Indexes in SQL Server: columnstore vs rowstore for analytics and OLTP
João Barros
16 de August de 2024
2 min read
Indexes are the main performance lever in SQL Server. The choice between rowstore (traditional B-tree) and columnstore can mean the difference between a 30-second query and 300 milliseconds.
Rowstore vs Columnstore
Rowstore (B-tree):
- Stores data row by row
- Ideal for OLTP: individual inserts/updates, PK lookups
- Poor for aggregations on large tables
Columnstore:
- Stores data column by column (typical 10x compression)

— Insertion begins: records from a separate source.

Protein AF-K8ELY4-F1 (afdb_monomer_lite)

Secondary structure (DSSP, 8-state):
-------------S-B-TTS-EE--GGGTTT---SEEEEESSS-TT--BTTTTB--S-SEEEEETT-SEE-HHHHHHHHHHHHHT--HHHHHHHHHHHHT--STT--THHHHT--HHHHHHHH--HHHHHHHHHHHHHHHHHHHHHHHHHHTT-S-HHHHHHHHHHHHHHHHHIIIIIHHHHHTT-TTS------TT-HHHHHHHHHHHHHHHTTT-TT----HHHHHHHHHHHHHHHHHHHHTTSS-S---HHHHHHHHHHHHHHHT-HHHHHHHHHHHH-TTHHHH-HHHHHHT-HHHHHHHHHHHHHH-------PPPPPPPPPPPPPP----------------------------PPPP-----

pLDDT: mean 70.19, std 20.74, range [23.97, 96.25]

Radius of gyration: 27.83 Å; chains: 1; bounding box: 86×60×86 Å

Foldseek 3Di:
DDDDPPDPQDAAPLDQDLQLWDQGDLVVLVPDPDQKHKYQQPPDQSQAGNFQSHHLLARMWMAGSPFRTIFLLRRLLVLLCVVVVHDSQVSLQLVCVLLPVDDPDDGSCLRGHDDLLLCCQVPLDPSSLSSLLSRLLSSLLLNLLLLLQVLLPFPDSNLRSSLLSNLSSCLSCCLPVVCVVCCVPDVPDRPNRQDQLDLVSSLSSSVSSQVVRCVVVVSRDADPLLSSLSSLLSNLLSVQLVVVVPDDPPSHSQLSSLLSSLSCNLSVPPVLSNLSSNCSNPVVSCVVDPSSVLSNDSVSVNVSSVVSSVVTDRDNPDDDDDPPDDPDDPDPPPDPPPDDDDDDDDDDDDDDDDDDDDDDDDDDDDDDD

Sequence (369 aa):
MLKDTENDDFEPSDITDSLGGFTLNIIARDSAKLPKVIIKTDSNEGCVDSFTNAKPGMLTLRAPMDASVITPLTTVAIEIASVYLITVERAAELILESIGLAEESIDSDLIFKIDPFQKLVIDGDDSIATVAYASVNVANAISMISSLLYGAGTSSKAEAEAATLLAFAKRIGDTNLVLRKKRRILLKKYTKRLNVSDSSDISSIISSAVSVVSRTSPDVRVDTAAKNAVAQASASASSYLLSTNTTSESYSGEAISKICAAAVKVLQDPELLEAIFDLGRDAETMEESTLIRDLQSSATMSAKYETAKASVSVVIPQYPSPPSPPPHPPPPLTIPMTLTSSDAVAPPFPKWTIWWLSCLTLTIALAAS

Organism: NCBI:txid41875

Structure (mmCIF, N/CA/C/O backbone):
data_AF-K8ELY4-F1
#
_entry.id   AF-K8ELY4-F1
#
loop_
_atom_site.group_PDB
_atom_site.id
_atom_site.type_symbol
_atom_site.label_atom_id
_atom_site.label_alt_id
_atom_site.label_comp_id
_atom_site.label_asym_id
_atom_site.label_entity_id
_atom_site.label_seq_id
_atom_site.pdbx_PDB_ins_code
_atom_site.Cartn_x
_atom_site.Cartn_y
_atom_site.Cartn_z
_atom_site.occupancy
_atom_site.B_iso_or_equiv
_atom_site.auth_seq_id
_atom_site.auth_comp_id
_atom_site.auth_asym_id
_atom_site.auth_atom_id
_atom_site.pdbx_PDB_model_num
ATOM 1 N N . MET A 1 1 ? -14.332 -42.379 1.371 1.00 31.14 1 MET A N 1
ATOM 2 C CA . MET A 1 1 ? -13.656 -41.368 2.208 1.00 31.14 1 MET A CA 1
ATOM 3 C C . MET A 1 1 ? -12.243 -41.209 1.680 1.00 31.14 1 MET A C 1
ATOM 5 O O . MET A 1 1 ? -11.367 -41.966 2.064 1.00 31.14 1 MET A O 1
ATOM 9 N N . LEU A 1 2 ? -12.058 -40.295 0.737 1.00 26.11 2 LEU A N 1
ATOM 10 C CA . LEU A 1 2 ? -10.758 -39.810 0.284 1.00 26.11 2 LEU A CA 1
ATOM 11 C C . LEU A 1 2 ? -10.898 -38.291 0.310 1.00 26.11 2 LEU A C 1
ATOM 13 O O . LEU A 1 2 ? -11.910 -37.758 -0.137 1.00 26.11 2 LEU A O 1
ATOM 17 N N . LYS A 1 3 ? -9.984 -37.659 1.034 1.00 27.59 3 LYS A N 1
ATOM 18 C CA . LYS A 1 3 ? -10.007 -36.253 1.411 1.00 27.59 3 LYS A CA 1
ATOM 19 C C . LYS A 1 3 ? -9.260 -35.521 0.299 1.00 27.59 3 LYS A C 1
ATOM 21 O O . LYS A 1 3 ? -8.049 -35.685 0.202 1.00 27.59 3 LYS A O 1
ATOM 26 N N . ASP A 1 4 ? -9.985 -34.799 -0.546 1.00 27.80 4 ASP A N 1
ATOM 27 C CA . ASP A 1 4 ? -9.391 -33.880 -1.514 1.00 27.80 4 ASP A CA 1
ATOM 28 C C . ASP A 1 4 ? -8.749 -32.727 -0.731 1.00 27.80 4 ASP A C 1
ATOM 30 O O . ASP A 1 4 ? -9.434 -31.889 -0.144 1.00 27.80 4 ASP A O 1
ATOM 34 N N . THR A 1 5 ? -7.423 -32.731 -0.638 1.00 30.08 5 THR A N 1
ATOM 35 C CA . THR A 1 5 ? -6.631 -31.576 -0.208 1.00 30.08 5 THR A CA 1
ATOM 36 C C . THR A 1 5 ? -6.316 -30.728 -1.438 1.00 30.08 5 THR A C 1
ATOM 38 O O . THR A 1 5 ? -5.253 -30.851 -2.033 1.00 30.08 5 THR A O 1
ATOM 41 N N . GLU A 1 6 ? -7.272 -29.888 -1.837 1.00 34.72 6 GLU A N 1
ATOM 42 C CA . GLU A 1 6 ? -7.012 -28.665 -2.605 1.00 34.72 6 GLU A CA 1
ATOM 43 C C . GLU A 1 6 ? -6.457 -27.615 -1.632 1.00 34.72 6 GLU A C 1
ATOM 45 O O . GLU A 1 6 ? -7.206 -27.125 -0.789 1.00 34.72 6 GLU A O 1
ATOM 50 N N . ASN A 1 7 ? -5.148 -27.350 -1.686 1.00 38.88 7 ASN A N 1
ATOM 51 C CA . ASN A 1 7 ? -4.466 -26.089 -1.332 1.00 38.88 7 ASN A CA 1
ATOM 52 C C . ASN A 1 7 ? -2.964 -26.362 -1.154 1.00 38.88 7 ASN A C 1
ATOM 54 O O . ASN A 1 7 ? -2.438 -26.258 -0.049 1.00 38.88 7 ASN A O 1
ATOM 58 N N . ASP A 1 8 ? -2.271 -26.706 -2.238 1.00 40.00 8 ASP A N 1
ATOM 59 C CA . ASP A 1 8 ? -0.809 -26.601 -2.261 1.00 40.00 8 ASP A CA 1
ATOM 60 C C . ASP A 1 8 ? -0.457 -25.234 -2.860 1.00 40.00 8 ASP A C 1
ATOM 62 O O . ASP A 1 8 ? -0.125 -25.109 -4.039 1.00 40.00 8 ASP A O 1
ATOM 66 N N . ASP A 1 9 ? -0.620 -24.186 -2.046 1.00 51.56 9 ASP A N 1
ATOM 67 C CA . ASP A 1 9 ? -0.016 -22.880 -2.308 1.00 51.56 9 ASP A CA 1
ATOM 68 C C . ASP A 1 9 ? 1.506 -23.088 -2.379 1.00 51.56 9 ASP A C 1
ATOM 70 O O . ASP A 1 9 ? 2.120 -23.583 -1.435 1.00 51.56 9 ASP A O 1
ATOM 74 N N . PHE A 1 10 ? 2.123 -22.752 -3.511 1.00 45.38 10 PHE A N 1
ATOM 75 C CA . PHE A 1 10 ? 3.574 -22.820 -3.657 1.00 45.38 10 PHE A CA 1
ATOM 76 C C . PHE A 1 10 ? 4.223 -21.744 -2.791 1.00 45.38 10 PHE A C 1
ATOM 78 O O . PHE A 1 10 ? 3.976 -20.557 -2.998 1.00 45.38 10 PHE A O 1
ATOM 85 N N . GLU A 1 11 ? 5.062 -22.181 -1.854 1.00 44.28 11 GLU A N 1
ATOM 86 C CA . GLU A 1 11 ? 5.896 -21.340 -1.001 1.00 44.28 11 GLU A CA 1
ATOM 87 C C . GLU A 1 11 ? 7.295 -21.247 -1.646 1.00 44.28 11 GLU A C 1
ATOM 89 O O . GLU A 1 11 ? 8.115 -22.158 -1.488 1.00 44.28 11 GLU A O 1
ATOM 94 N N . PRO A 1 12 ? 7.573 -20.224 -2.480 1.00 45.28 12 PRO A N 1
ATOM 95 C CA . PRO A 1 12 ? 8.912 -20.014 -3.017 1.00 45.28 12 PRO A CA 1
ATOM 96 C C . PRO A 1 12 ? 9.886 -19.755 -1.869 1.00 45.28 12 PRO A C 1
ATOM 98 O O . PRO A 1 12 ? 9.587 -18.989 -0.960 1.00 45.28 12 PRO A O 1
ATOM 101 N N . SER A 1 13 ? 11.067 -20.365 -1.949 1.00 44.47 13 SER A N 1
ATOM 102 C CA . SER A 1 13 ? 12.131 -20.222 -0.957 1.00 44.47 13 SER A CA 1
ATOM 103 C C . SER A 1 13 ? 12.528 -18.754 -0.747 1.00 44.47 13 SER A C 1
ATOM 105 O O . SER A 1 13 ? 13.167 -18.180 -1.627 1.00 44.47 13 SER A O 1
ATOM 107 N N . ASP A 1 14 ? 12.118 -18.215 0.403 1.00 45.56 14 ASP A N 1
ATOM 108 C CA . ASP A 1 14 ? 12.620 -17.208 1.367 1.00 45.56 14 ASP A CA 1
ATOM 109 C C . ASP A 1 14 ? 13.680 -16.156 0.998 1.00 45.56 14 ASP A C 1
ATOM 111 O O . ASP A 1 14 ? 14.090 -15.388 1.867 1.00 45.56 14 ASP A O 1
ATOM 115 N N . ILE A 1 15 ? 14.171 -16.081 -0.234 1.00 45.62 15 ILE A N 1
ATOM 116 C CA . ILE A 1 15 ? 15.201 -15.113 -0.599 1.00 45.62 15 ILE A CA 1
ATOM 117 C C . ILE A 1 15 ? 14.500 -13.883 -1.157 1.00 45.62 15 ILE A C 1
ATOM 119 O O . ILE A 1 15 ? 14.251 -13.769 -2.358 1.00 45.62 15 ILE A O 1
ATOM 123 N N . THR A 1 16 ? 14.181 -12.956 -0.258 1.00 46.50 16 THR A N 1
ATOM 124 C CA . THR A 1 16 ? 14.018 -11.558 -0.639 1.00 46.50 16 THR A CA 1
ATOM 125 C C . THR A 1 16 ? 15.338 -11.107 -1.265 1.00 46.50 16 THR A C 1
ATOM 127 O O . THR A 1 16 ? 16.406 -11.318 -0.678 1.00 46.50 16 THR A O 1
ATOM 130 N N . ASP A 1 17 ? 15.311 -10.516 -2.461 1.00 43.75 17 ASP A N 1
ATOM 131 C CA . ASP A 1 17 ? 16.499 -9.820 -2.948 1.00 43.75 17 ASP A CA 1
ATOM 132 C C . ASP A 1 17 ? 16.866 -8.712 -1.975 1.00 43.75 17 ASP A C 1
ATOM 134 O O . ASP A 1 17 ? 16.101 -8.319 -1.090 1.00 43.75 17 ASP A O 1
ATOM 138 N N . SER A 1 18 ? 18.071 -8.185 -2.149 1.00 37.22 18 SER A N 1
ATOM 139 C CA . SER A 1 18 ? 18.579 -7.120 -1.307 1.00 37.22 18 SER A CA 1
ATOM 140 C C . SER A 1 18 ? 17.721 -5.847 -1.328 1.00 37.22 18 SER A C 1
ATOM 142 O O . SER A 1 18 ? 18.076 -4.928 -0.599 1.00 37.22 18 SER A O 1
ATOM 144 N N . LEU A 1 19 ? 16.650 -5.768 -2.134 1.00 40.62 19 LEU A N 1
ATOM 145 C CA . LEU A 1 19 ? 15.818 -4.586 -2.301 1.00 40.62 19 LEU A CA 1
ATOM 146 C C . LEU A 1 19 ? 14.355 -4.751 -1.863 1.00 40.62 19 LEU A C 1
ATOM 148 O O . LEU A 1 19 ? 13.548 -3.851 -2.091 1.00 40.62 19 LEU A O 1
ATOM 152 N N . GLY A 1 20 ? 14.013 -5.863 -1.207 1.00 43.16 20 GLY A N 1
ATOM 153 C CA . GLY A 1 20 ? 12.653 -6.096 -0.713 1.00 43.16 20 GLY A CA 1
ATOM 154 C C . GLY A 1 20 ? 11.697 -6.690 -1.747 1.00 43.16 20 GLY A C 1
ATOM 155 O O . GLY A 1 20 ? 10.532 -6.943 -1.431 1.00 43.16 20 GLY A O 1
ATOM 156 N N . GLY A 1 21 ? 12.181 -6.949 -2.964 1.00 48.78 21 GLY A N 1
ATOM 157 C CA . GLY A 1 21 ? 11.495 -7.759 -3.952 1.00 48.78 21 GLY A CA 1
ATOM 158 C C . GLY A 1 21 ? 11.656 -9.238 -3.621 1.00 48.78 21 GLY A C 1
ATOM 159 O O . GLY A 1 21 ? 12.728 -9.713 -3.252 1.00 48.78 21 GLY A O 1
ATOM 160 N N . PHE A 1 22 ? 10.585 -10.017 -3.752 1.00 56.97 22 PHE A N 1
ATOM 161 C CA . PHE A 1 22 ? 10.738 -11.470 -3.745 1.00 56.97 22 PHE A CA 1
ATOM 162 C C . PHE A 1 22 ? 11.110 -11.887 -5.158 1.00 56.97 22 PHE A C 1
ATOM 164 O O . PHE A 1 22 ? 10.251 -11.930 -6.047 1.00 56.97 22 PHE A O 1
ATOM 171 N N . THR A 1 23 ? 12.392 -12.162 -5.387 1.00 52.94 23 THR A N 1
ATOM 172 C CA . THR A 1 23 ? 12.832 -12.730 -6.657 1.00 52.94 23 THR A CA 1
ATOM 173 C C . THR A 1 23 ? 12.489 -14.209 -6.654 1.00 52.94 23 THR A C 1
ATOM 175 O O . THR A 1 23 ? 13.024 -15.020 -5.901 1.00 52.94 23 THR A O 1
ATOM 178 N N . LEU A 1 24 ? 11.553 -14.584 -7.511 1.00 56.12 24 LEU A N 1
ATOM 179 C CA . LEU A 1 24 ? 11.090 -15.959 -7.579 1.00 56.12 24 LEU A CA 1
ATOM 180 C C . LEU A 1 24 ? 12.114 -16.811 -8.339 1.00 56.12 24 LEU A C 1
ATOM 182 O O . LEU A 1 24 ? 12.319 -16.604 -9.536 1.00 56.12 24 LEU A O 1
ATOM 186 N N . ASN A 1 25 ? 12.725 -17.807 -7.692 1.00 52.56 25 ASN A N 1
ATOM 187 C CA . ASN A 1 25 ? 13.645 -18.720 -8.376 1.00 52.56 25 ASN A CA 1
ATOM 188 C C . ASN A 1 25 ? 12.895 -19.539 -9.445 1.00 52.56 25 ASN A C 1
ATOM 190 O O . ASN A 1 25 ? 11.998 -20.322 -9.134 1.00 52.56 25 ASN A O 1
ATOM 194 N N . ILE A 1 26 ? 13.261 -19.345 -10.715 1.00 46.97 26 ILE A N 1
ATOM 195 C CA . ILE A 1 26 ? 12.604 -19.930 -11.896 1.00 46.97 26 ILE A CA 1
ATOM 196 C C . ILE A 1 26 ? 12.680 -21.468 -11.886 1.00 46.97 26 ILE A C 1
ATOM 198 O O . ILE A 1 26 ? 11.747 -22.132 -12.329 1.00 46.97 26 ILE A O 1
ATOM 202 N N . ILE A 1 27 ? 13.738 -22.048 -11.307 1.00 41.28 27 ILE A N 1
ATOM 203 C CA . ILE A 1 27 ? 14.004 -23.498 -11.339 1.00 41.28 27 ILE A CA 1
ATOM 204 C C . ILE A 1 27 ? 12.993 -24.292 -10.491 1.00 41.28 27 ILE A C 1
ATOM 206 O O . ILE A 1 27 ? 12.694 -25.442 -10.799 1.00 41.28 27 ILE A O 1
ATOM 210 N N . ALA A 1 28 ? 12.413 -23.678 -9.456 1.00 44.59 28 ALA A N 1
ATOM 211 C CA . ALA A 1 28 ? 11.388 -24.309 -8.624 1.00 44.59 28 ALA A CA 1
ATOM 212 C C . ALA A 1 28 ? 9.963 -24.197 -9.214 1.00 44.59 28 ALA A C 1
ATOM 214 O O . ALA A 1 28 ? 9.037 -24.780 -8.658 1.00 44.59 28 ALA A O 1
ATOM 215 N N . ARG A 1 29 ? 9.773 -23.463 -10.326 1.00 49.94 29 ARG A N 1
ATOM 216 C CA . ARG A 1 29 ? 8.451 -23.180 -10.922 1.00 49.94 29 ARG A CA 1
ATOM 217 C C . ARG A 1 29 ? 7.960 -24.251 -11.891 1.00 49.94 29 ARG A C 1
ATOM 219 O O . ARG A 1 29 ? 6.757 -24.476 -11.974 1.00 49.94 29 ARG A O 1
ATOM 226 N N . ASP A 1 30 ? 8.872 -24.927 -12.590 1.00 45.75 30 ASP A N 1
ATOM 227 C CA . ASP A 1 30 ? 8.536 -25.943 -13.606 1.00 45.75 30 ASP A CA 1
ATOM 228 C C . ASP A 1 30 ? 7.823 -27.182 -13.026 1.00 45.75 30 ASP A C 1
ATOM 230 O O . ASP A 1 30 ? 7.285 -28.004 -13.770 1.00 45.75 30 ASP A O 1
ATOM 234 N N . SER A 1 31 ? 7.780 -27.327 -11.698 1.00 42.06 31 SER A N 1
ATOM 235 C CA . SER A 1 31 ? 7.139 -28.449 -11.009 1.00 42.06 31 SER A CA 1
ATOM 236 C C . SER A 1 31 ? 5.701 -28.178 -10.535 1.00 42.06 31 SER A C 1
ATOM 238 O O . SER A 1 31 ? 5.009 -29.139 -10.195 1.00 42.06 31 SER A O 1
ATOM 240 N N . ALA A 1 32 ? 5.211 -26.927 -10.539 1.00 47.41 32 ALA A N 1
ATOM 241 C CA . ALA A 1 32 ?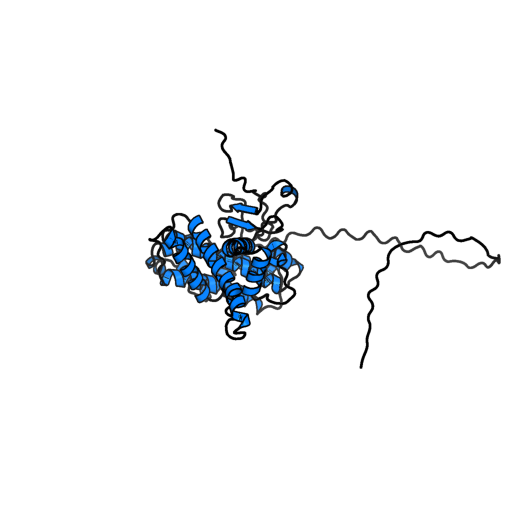 3.914 -26.561 -9.953 1.00 47.41 32 ALA A CA 1
ATOM 242 C C . ALA A 1 32 ? 2.904 -26.030 -10.996 1.00 47.41 32 ALA A C 1
ATOM 244 O O . ALA A 1 32 ? 3.092 -24.977 -11.600 1.00 47.41 32 ALA A O 1
ATOM 245 N N . LYS A 1 33 ? 1.771 -26.730 -11.173 1.00 47.09 33 LYS A N 1
ATOM 246 C CA . LYS A 1 33 ? 0.624 -26.290 -12.000 1.00 47.09 33 LYS A CA 1
ATOM 247 C C . LYS A 1 33 ? -0.272 -25.296 -11.249 1.00 47.09 33 LYS A C 1
ATOM 249 O O . LYS A 1 33 ? -1.454 -25.567 -11.040 1.00 47.09 33 LYS A O 1
ATOM 254 N N . LEU A 1 34 ? 0.268 -24.168 -10.808 1.00 51.06 34 LEU A N 1
ATOM 255 C CA . LEU A 1 34 ? -0.532 -23.135 -10.144 1.00 51.06 34 LEU A CA 1
ATOM 256 C C . LEU A 1 34 ? -0.856 -21.989 -11.109 1.00 51.06 34 LEU A C 1
ATOM 258 O O . LEU A 1 34 ? -0.121 -21.783 -12.064 1.00 51.06 34 LEU A O 1
ATOM 262 N N . PRO A 1 35 ? -1.963 -21.250 -10.920 1.00 57.84 35 PRO A N 1
ATOM 263 C CA . PRO A 1 35 ? -2.263 -20.058 -11.715 1.00 57.84 35 PRO A CA 1
ATOM 264 C C . PRO A 1 35 ? -1.589 -18.782 -11.171 1.00 57.84 35 PRO A C 1
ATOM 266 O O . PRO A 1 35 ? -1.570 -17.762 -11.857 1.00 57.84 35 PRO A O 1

- Ideal for OLAP/DW: aggregations over millions of rows
- Batch mode processing — processes 900 rows at a time
Create a Clustered Columnstore Index
-- Fact table in the DW — columnstore is the right choice
CREATE CLUSTERED COLUMNSTORE INDEX CCI_FactSales
ON dbo.FactSales;
-- Check the compression achieved
SELECT
i.name,
p.rows,
SUM(a.total_pages) * 8 / 1024.0 AS size_mb,
SUM(a.data_pages) * 8 / 1024.0 AS data_mb
FROM sys.indexes i
JOIN sys.partitions p ON i.object_id = p.object_id AND i.index_id = p.index_id
JOIN sys.allocation_units a ON p.partition_id = a.container_id
WHERE i.object_id = OBJECT_ID('dbo.FactSales')
GROUP BY i.name, p.rows;
Nonclustered Columnstore for OLTP
-- Add columnstore to an OLTP table without removing the clustered rowstore
CREATE NONCLUSTERED COLUMNSTORE INDEX NCCI_Sales_Analytics
ON dbo.Sales (sale_date, product_id, amount, quantity)
WHERE sale_date >= '2023-01-01'; -- filtered index
Filtered indexes
-- Active rows only — smaller and faster index
CREATE NONCLUSTERED INDEX IX_Customers_Active
ON dbo.Customers (name, email)
WHERE status = 'Active';
Identify missing indexes
SELECT
migs.avg_total_user_cost * migs.avg_user_impact * (migs.user_seeks + migs.user_scans) AS improvement_measure,
'CREATE INDEX IX_' + OBJECT_NAME(mid.object_id) + '_' + REPLACE(mid.equality_columns, ', ', '_') AS suggested_index,
mid.equality_columns, mid.inequality_columns, mid.included_columns
FROM sys.dm_db_missing_index_group_stats migs
JOIN sys.dm_db_missing_index_groups mig ON migs.group_handle = mig.index_group_handle
JOIN sys.dm_db_missing_index_details mid ON mig.index_handle = mid.index_handle
ORDER BY improvement_measure DESC;
Conclusion
Use clustered columnstore on all data warehouse fact tables. For pure OLTP, use rowstore with carefully chosen indexes. sys.dm_db_missing_index_* is your best ally for finding quick optimization opportunities.